→ Task instructions:
Quote exactly and only this range of lines in the data below: the line that holds "ATOM 28 N N" to the line that holds "ATOM 43 N N", both included.
-- Record extracts follows --
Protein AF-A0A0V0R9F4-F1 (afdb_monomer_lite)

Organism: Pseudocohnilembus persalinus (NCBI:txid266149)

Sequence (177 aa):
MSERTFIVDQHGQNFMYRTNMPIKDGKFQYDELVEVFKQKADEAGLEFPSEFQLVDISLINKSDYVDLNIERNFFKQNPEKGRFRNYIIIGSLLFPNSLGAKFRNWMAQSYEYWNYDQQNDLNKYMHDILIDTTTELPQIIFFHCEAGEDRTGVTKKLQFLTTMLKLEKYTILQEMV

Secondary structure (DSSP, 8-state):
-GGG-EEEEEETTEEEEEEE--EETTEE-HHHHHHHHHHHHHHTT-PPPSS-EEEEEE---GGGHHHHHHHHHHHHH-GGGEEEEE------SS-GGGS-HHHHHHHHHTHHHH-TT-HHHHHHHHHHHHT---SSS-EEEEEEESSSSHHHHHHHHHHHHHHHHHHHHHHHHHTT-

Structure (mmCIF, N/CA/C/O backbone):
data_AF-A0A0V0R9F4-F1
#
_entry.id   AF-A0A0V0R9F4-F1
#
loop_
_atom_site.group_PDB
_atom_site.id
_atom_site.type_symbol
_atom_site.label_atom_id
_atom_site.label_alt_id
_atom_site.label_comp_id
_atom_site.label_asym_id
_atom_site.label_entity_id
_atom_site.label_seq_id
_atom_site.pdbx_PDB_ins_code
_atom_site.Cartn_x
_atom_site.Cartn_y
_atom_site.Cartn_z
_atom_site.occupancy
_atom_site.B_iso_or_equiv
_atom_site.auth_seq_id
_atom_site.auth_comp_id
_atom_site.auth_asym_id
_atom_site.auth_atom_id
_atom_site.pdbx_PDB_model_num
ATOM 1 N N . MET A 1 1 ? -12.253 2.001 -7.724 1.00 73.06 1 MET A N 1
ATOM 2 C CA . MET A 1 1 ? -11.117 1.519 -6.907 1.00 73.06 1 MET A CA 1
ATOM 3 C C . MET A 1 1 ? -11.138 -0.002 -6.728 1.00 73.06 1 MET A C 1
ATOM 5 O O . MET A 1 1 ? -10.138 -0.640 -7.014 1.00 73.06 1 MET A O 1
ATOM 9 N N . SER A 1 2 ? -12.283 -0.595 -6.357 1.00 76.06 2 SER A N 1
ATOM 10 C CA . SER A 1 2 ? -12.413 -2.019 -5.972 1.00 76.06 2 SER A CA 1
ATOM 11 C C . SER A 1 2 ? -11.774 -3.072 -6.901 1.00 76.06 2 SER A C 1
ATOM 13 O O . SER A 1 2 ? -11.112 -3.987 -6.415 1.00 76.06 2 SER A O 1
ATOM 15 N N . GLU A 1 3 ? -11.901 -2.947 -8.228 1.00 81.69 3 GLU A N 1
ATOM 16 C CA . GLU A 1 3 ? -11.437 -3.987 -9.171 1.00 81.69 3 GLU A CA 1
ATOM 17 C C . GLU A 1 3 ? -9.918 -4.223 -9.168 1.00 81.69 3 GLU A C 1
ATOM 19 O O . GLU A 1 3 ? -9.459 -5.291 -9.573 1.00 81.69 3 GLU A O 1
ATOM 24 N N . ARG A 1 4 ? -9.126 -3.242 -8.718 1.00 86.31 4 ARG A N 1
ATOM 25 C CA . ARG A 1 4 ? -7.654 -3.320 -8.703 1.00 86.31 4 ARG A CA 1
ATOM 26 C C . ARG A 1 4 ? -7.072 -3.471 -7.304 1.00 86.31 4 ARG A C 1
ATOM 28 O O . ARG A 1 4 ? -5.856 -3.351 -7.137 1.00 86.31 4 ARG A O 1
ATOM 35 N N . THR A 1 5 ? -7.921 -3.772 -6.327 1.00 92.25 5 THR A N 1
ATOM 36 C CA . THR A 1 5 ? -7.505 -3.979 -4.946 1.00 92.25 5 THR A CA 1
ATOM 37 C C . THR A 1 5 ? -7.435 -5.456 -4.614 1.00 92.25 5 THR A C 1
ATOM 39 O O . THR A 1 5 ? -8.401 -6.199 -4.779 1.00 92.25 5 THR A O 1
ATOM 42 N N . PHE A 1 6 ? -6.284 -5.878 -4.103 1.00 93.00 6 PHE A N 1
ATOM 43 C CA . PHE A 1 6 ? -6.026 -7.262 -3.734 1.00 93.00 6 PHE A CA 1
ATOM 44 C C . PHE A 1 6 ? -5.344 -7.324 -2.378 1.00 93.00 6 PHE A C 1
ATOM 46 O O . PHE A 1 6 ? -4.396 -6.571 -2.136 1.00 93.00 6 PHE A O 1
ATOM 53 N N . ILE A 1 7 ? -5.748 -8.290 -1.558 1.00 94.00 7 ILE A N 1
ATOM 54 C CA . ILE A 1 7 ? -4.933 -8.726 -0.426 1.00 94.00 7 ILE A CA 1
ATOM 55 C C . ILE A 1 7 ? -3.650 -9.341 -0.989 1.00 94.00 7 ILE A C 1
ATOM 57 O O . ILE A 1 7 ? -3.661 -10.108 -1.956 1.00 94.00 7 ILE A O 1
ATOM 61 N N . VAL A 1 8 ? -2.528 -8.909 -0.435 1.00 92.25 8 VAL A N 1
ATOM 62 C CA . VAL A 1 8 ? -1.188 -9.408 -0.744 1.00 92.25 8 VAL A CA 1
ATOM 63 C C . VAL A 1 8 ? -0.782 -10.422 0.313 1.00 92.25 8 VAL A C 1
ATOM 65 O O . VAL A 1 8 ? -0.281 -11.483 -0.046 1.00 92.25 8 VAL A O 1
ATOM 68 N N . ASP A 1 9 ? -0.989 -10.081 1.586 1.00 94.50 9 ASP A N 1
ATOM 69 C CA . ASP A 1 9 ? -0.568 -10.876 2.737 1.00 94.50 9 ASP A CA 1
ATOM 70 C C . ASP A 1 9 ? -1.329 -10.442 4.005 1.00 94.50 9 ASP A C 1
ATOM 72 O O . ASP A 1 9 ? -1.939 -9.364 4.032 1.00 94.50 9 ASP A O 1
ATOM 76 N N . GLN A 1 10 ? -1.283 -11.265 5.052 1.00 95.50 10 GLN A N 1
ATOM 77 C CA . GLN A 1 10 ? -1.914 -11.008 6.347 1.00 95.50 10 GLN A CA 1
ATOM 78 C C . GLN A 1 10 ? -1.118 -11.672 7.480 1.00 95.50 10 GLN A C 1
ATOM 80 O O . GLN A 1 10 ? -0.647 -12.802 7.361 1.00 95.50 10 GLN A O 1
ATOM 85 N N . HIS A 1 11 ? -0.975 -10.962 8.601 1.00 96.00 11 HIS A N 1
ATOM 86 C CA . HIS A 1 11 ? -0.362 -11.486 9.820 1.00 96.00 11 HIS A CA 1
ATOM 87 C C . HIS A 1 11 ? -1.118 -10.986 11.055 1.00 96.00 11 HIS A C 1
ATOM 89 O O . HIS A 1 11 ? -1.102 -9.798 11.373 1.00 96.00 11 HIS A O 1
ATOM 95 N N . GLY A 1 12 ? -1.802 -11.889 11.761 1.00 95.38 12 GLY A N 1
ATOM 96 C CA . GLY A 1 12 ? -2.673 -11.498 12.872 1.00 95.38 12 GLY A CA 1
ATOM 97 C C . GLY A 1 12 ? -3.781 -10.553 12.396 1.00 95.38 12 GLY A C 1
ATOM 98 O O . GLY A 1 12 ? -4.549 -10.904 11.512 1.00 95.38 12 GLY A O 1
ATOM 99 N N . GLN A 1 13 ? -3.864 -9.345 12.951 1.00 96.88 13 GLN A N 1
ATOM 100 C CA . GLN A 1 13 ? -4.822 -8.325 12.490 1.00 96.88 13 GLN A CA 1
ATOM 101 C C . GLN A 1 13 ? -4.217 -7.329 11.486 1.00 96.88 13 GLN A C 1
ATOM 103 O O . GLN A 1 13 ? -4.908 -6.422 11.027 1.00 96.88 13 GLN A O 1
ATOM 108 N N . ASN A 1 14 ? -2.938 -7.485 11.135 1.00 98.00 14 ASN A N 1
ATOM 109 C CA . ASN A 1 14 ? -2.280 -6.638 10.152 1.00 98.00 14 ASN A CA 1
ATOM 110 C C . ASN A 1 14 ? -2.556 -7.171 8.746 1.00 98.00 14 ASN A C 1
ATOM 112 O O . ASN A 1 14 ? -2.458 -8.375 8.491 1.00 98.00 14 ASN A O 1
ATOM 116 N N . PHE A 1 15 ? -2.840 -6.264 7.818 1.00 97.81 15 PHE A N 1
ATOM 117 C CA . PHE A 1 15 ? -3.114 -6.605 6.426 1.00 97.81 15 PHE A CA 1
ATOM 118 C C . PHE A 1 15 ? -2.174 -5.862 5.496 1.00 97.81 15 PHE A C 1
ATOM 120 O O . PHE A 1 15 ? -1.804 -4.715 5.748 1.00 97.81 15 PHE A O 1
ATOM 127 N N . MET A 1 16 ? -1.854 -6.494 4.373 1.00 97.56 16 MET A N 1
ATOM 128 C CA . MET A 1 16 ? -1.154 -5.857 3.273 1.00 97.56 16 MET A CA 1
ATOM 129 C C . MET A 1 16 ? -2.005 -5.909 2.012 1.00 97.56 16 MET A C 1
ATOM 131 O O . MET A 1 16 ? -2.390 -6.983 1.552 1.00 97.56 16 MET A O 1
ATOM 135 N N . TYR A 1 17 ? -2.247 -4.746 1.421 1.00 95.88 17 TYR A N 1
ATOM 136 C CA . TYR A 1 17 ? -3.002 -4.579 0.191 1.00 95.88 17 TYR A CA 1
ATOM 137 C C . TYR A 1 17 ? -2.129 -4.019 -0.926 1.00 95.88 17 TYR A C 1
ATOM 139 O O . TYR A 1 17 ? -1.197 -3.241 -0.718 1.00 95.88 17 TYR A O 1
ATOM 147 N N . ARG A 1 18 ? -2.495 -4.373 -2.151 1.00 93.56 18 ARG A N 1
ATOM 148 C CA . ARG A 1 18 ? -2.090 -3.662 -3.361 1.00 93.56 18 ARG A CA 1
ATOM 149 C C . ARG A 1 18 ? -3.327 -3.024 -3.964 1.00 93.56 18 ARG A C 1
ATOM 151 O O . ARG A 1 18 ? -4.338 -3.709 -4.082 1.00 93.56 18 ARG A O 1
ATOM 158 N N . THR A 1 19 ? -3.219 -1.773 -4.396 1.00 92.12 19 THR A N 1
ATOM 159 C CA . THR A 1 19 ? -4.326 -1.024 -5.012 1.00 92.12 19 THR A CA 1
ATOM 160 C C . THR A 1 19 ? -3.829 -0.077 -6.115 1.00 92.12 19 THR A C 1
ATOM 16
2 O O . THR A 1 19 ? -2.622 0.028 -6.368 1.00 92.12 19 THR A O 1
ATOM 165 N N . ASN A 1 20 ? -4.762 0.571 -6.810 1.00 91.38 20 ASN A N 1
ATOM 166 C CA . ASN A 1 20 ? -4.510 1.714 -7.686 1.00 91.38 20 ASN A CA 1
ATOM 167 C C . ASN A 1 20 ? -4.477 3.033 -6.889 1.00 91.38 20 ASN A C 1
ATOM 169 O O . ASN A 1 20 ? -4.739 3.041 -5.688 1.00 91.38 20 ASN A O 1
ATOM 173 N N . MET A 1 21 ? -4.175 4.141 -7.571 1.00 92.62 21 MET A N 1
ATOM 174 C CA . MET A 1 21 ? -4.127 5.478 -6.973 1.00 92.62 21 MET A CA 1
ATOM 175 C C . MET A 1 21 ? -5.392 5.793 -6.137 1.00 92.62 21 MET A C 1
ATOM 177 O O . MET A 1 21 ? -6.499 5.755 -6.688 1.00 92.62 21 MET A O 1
-- Record extracts concluded --
-- Record extracts follows --
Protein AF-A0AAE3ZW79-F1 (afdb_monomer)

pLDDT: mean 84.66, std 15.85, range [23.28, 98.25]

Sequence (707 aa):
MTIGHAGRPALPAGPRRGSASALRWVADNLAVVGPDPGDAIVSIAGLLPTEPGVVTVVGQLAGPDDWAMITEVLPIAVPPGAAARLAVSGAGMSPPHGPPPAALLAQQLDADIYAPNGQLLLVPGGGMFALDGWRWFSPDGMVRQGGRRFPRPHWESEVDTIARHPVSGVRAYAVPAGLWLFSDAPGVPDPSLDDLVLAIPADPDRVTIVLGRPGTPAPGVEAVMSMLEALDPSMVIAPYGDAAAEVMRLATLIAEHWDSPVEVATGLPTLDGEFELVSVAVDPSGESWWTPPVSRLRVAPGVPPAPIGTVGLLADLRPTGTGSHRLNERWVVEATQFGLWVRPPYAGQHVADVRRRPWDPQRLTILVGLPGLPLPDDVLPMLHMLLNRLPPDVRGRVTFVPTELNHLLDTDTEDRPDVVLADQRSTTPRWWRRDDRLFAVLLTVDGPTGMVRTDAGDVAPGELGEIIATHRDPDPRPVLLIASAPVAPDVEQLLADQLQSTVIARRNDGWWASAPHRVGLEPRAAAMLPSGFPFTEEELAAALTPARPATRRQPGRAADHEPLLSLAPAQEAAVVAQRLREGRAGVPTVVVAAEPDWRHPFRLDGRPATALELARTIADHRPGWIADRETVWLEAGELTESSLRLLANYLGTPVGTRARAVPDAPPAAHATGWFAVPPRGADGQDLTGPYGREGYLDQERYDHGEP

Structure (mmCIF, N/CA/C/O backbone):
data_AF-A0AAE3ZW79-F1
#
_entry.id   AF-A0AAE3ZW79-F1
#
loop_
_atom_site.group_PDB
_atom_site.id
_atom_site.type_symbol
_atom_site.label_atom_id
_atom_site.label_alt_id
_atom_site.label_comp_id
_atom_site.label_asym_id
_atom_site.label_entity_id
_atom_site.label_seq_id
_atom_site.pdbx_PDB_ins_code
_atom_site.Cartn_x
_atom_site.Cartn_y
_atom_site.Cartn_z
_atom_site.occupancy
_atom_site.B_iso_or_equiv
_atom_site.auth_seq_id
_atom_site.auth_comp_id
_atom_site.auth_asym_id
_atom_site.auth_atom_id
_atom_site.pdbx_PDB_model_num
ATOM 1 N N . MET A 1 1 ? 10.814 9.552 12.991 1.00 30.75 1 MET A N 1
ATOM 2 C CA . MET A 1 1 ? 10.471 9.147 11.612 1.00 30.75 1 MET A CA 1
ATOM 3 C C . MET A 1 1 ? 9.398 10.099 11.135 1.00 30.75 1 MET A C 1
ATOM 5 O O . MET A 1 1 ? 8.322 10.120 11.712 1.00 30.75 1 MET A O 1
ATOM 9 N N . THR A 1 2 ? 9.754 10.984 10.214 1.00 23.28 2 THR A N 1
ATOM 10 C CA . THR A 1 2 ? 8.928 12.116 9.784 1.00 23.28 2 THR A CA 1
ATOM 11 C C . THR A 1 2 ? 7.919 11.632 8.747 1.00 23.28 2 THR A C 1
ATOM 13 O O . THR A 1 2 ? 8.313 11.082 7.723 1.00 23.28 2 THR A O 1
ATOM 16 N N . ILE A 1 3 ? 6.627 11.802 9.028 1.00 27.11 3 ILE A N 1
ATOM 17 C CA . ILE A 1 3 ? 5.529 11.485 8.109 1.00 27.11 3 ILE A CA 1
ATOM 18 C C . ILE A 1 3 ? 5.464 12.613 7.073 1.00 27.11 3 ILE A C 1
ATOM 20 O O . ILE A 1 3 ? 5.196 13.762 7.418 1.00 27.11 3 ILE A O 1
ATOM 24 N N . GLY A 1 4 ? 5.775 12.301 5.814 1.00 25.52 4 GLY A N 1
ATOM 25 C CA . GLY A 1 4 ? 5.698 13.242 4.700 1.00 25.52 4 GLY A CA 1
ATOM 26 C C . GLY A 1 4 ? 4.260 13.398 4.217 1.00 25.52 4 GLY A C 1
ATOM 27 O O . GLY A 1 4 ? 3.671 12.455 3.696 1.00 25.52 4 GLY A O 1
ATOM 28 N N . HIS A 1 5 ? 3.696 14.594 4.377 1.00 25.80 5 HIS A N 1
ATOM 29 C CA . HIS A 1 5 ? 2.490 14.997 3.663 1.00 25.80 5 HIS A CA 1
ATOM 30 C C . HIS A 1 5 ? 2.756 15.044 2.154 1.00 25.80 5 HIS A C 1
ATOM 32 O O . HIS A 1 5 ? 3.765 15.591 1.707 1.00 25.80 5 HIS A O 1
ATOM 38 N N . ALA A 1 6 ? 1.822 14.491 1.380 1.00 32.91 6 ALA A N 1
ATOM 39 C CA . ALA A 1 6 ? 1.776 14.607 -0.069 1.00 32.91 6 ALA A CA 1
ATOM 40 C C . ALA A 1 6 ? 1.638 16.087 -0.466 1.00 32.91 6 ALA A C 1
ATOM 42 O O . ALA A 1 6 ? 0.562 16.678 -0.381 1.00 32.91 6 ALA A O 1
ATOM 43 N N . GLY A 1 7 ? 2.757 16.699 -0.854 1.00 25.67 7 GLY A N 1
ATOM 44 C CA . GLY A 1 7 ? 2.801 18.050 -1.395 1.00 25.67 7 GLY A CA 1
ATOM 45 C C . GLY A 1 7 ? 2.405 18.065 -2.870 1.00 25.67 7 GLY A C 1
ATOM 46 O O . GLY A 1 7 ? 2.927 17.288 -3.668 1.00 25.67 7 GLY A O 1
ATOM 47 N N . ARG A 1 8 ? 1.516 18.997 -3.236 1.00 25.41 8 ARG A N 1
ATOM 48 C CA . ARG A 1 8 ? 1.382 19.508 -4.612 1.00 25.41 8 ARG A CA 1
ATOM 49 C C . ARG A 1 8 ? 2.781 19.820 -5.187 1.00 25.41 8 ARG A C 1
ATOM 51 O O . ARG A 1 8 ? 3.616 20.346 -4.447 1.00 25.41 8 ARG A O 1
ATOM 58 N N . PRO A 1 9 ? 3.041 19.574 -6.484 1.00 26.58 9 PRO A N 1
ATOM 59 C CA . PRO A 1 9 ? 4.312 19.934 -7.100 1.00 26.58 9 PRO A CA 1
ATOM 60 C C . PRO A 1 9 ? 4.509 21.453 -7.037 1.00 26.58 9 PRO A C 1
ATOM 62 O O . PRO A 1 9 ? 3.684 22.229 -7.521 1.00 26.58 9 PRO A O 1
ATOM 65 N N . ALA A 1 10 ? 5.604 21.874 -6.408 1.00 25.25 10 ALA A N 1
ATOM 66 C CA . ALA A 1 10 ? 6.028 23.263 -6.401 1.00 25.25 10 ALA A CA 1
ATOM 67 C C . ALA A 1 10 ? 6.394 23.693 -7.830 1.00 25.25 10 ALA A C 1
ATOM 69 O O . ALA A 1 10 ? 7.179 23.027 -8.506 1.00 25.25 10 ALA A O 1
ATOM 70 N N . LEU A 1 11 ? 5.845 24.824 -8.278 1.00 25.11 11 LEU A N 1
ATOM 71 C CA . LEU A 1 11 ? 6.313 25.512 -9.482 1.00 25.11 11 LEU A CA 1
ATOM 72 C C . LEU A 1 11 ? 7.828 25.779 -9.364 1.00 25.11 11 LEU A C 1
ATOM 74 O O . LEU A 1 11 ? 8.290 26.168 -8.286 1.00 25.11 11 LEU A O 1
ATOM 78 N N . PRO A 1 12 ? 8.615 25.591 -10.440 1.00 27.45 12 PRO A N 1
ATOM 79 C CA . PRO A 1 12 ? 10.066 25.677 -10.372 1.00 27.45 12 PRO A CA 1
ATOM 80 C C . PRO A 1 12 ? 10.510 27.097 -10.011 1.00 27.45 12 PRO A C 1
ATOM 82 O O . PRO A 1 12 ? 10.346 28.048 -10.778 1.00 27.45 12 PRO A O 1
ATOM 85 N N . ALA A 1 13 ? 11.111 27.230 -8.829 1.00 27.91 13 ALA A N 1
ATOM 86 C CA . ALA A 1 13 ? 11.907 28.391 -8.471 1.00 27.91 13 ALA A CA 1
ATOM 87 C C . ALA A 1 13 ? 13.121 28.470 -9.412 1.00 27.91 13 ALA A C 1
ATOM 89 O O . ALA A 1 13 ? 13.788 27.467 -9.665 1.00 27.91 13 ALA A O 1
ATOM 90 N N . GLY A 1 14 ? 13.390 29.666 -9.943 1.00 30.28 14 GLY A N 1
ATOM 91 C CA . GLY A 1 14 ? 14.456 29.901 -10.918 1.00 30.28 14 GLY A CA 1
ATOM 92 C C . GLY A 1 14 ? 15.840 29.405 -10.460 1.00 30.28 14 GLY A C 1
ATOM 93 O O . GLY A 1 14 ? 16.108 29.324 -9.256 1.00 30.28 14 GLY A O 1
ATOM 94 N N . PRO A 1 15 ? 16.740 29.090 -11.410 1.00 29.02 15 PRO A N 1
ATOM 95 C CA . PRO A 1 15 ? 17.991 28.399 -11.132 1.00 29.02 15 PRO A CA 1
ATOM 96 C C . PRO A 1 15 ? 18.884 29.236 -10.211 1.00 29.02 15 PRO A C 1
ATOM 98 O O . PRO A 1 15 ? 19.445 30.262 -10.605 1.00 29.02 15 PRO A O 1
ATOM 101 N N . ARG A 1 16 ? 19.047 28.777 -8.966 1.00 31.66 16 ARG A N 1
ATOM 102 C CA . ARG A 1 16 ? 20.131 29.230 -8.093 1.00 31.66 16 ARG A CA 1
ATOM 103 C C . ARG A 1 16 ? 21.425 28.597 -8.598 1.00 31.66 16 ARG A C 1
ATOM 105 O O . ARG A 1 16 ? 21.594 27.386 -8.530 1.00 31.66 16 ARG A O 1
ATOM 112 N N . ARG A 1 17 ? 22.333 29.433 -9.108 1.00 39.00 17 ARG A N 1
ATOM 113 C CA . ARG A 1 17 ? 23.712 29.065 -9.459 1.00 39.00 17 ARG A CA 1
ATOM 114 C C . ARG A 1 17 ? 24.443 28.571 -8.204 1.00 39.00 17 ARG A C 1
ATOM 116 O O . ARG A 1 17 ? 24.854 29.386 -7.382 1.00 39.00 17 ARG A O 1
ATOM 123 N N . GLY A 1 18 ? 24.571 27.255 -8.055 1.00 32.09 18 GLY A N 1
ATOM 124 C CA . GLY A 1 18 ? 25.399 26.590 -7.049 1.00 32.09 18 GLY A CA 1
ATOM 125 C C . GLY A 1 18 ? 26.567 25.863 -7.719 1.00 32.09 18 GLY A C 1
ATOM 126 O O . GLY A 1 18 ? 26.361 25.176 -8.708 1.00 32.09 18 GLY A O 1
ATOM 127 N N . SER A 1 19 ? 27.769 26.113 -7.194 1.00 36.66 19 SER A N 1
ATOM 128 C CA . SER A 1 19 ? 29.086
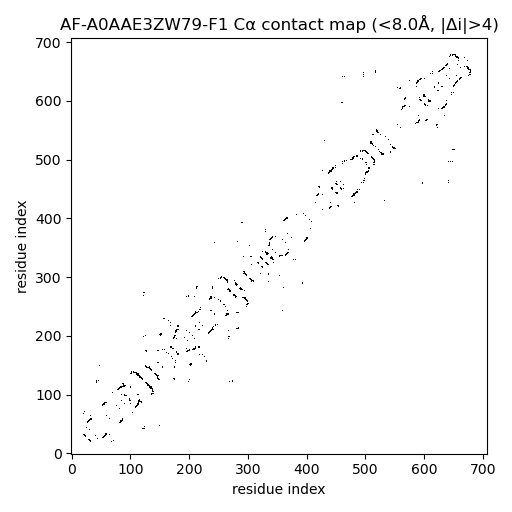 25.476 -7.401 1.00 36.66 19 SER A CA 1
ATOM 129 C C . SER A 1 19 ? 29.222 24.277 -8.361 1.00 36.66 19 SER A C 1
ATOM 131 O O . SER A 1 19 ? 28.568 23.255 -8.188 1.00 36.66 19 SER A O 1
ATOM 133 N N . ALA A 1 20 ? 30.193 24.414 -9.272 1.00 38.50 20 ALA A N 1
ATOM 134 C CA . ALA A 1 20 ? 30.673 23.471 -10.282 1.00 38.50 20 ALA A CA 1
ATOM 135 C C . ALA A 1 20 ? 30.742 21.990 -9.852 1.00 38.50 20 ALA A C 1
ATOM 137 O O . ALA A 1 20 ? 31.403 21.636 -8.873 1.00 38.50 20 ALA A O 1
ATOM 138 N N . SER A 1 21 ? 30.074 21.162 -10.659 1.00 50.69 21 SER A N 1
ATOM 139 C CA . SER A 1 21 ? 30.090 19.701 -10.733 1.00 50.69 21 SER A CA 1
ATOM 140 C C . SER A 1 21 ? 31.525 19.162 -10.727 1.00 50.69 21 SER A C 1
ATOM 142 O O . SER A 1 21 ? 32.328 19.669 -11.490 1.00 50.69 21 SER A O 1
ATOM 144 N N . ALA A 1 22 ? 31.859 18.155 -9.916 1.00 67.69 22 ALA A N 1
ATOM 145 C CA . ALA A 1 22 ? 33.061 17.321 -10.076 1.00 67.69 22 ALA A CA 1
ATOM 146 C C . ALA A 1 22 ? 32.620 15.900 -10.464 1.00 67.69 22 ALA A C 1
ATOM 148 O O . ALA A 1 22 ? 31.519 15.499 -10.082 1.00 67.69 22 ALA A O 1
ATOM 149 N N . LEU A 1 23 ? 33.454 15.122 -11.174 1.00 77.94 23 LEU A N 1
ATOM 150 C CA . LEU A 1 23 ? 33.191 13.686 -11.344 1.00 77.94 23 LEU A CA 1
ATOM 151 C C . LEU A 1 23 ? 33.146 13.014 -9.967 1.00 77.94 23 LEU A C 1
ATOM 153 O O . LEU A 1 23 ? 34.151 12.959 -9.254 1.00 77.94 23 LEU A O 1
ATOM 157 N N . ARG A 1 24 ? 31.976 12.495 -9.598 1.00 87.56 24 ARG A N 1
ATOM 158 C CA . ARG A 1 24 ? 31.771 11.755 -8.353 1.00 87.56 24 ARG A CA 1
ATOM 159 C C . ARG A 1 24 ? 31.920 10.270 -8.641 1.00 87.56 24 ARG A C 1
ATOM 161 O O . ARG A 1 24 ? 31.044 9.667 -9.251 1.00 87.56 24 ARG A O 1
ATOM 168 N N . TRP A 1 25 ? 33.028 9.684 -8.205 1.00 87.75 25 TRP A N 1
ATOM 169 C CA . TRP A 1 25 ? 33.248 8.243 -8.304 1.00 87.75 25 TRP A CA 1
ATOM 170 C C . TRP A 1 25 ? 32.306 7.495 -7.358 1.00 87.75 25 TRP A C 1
-- Record extracts concluded --
→ Answer:
ATOM 28 N N . HIS A 1 5 ? 3.696 14.594 4.377 1.00 25.80 5 HIS A N 1
ATOM 29 C CA . HIS A 1 5 ? 2.490 14.997 3.663 1.00 25.80 5 HIS A CA 1
ATOM 30 C C . HIS A 1 5 ? 2.756 15.044 2.154 1.00 25.80 5 HIS A C 1
ATOM 32 O O . HIS A 1 5 ? 3.765 15.591 1.707 1.00 25.80 5 HIS A O 1
ATOM 38 N N . ALA A 1 6 ? 1.822 14.491 1.380 1.00 32.91 6 ALA A N 1
ATOM 39 C CA . ALA A 1 6 ? 1.776 14.607 -0.069 1.00 32.91 6 ALA A CA 1
ATOM 40 C C . ALA A 1 6 ? 1.638 16.087 -0.466 1.00 32.91 6 ALA A C 1
ATOM 42 O O . ALA A 1 6 ? 0.562 16.678 -0.381 1.00 32.91 6 ALA A O 1
ATOM 43 N N . GLY A 1 7 ? 2.757 16.699 -0.854 1.00 25.67 7 GLY A N 1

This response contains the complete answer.